Nel primo caso (propagazione per seme) si ottengono individui con caratteristiche proprie perché provengono dall’unione dei due gameti, maschile e femminile, portanti ognuno la metà del patrimonio genetico dei genitori.

Nel secondo caso (propagazione mediante una parte della pianta) il patrimonio genetico sarà uguale a quello della pianta da cui è stata prelevata la porzione vegetante, e l’individuo che si sviluppa sarà in tutto e per tutto simile alla pianta madre. In questo caso, non intervenendo i gameti, è meglio parlare, anziché di riproduzione, di moltiplicazione vegetativa.

Riproduzione (per seme)

Viene utilizzata raramente per ottenere piante da frutto. Il suo scopo è quello di produrre portinnesti o per attuare il miglioramento genetico ed è usata per le specie arboree ornamentali e forestali. Nel caso di produzione di portinnesti, è chiamata franco la piantina originata da seme che proviene dall’incrocio di piante coltivate. Quando invece il seme proviene da piante spontanee è meglio parlare di selvatico.

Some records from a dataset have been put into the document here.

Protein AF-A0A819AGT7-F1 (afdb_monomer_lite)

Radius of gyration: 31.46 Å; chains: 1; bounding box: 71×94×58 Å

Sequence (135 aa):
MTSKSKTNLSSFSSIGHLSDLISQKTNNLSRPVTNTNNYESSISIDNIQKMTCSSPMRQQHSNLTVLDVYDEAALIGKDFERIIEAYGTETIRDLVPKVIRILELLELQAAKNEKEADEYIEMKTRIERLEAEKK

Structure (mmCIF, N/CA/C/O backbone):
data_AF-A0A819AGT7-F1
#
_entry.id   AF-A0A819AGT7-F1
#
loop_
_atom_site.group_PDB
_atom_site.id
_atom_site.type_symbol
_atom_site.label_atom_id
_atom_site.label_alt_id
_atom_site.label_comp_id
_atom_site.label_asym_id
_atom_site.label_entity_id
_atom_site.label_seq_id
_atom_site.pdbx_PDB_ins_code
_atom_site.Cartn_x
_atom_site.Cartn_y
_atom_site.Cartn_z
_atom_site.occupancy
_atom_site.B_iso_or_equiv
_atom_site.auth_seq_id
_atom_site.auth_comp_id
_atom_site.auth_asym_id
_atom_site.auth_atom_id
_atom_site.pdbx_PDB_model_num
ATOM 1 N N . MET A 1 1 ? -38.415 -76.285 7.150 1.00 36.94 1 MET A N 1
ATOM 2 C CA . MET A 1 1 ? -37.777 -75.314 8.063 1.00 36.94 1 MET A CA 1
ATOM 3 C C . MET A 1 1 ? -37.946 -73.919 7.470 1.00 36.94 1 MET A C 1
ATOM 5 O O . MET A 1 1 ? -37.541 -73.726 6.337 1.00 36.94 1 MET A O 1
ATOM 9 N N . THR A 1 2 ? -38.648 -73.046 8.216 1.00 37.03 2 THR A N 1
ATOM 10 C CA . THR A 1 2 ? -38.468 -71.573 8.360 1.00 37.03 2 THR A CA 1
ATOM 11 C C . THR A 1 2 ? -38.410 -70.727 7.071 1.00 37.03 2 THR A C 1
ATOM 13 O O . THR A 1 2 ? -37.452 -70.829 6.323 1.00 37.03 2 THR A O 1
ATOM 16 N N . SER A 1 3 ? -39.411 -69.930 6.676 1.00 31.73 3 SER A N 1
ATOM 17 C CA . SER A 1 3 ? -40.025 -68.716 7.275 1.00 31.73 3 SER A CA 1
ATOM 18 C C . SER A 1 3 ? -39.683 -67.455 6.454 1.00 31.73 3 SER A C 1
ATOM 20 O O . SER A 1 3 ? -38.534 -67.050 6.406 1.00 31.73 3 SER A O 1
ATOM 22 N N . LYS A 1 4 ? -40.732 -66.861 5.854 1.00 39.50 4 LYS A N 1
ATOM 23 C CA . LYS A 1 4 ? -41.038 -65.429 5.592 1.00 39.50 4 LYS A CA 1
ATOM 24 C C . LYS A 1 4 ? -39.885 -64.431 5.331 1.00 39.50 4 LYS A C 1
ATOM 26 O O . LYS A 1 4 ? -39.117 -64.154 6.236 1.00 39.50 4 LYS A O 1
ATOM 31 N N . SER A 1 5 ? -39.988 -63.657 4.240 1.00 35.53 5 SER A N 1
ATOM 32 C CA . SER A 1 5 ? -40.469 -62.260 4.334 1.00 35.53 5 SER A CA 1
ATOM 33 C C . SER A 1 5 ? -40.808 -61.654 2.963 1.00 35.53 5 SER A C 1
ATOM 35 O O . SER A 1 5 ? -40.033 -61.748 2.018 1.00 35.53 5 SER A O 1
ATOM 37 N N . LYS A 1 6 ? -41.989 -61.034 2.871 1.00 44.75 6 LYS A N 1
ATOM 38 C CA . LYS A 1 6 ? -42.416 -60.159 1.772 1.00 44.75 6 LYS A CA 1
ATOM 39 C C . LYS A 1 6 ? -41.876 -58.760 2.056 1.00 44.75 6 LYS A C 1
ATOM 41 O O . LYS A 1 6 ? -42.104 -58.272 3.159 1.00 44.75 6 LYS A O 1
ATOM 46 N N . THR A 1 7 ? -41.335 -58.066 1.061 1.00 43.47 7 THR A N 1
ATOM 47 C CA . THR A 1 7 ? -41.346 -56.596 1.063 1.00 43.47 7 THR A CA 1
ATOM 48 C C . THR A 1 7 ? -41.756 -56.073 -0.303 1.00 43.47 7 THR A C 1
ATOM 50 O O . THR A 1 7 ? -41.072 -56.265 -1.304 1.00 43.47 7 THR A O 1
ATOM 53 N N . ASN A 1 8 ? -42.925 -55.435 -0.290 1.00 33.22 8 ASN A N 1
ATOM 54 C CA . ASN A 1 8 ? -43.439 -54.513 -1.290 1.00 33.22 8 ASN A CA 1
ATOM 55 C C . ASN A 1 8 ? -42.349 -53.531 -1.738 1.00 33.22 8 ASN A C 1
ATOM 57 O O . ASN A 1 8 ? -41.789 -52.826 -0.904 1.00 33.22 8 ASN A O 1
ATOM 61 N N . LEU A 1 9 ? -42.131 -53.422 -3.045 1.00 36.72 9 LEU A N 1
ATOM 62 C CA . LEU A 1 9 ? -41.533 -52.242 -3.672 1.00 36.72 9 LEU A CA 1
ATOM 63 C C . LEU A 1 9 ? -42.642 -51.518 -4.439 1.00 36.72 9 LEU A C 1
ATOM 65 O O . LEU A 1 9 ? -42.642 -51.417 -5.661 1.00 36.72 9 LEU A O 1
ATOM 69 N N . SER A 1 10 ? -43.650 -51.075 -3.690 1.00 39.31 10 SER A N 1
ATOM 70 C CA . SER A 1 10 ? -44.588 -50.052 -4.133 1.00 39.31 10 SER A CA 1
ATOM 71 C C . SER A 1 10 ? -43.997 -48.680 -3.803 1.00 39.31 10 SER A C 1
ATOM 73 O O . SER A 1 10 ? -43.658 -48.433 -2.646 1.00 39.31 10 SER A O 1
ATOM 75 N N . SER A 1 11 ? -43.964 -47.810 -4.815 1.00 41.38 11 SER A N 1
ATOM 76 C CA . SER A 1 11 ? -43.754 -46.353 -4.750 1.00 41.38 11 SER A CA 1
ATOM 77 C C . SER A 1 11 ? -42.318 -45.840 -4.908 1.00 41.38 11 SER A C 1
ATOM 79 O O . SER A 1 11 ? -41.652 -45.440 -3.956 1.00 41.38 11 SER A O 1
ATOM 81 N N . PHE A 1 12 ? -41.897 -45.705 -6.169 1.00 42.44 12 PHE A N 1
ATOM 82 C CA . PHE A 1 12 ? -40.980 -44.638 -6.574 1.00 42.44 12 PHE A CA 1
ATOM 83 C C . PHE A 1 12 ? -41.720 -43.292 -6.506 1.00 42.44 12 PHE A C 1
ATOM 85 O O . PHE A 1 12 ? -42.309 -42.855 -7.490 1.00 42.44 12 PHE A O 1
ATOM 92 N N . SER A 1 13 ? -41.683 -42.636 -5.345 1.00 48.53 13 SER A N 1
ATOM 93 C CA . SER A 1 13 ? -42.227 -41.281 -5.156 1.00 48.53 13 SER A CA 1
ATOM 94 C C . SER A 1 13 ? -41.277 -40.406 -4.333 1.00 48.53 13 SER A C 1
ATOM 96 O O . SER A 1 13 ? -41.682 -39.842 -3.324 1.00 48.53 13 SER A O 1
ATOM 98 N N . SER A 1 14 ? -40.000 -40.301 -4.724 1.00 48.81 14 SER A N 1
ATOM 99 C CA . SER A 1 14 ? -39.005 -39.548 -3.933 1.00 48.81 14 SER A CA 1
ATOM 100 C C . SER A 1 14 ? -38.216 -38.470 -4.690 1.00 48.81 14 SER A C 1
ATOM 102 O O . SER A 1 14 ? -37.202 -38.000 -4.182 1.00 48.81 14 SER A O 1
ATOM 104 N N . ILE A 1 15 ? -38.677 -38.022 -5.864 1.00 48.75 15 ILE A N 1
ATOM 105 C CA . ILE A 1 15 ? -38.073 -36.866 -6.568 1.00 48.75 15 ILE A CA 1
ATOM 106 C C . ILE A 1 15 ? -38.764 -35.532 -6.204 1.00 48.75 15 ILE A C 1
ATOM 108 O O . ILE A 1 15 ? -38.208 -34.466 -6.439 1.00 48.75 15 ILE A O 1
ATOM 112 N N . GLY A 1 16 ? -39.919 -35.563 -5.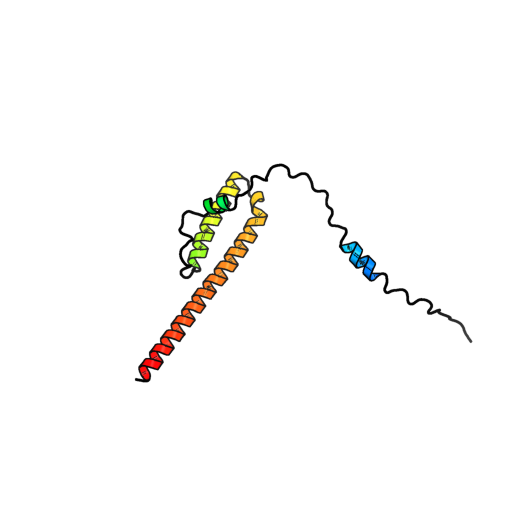527 1.00 51.03 16 GLY A N 1
ATOM 113 C CA . GLY A 1 16 ? -40.652 -34.352 -5.123 1.00 51.03 16 GLY A CA 1
ATOM 114 C C . GLY A 1 16 ? -40.109 -33.614 -3.891 1.00 51.03 16 GLY A C 1
ATOM 115 O O . GLY A 1 16 ? -40.548 -32.509 -3.618 1.00 51.03 16 GLY A O 1
ATOM 116 N N . HIS A 1 17 ? -39.156 -34.179 -3.141 1.00 50.41 17 HIS A N 1
ATOM 117 C CA . HIS A 1 17 ? -38.739 -33.598 -1.853 1.00 50.41 17 HIS A CA 1
ATOM 118 C C . HIS A 1 17 ? -37.545 -32.627 -1.947 1.00 50.41 17 HIS A C 1
ATOM 120 O O . HIS A 1 17 ? -37.251 -31.918 -0.984 1.00 50.41 17 HIS A O 1
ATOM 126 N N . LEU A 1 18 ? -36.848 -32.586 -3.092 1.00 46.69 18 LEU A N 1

Le piantine nate da seme presentano una radice fittonante e, appena nate, tutti i caratteri della pianta selvatica. Sono perciò molto vigorose, hanno foglie piccole e rami spinosi. Da adulte, cioè dopo gli 8-10 anni, cominciano a “ingentilire”, perdono quasi tutti i caratteri del selvatico e assumono meglio l’aspetto delia specie coltivata.

L’entrata in produzione è perciò molto tardiva e i frutti, normalmente, non assomigliano a quelli della pianta madre. Un inconveniente che presentano i portinnesti di franco e selvatico è la frequente difformità di sviluppo; questo comporta notevoli difficoltà nei frutteti specializzati, dove le varie operazioni colturali necessitano di piante a sviluppo pressoché uguale per ottenere un prodotto omogeneo. Tale inconveniente viene superato con il miglioramento genetico, cioè con l’incrocio e l’ibridazione.

Caratteristiche come l’adattabilità a clima e terreno, l’aumento della resistenza ad alcune malattie, l’uniformità di sviluppo, la nanificazione ecc. sono, grazie alle pratiche dell’incrocio e dell’ibridazione, presenti nei portinnesti attuali.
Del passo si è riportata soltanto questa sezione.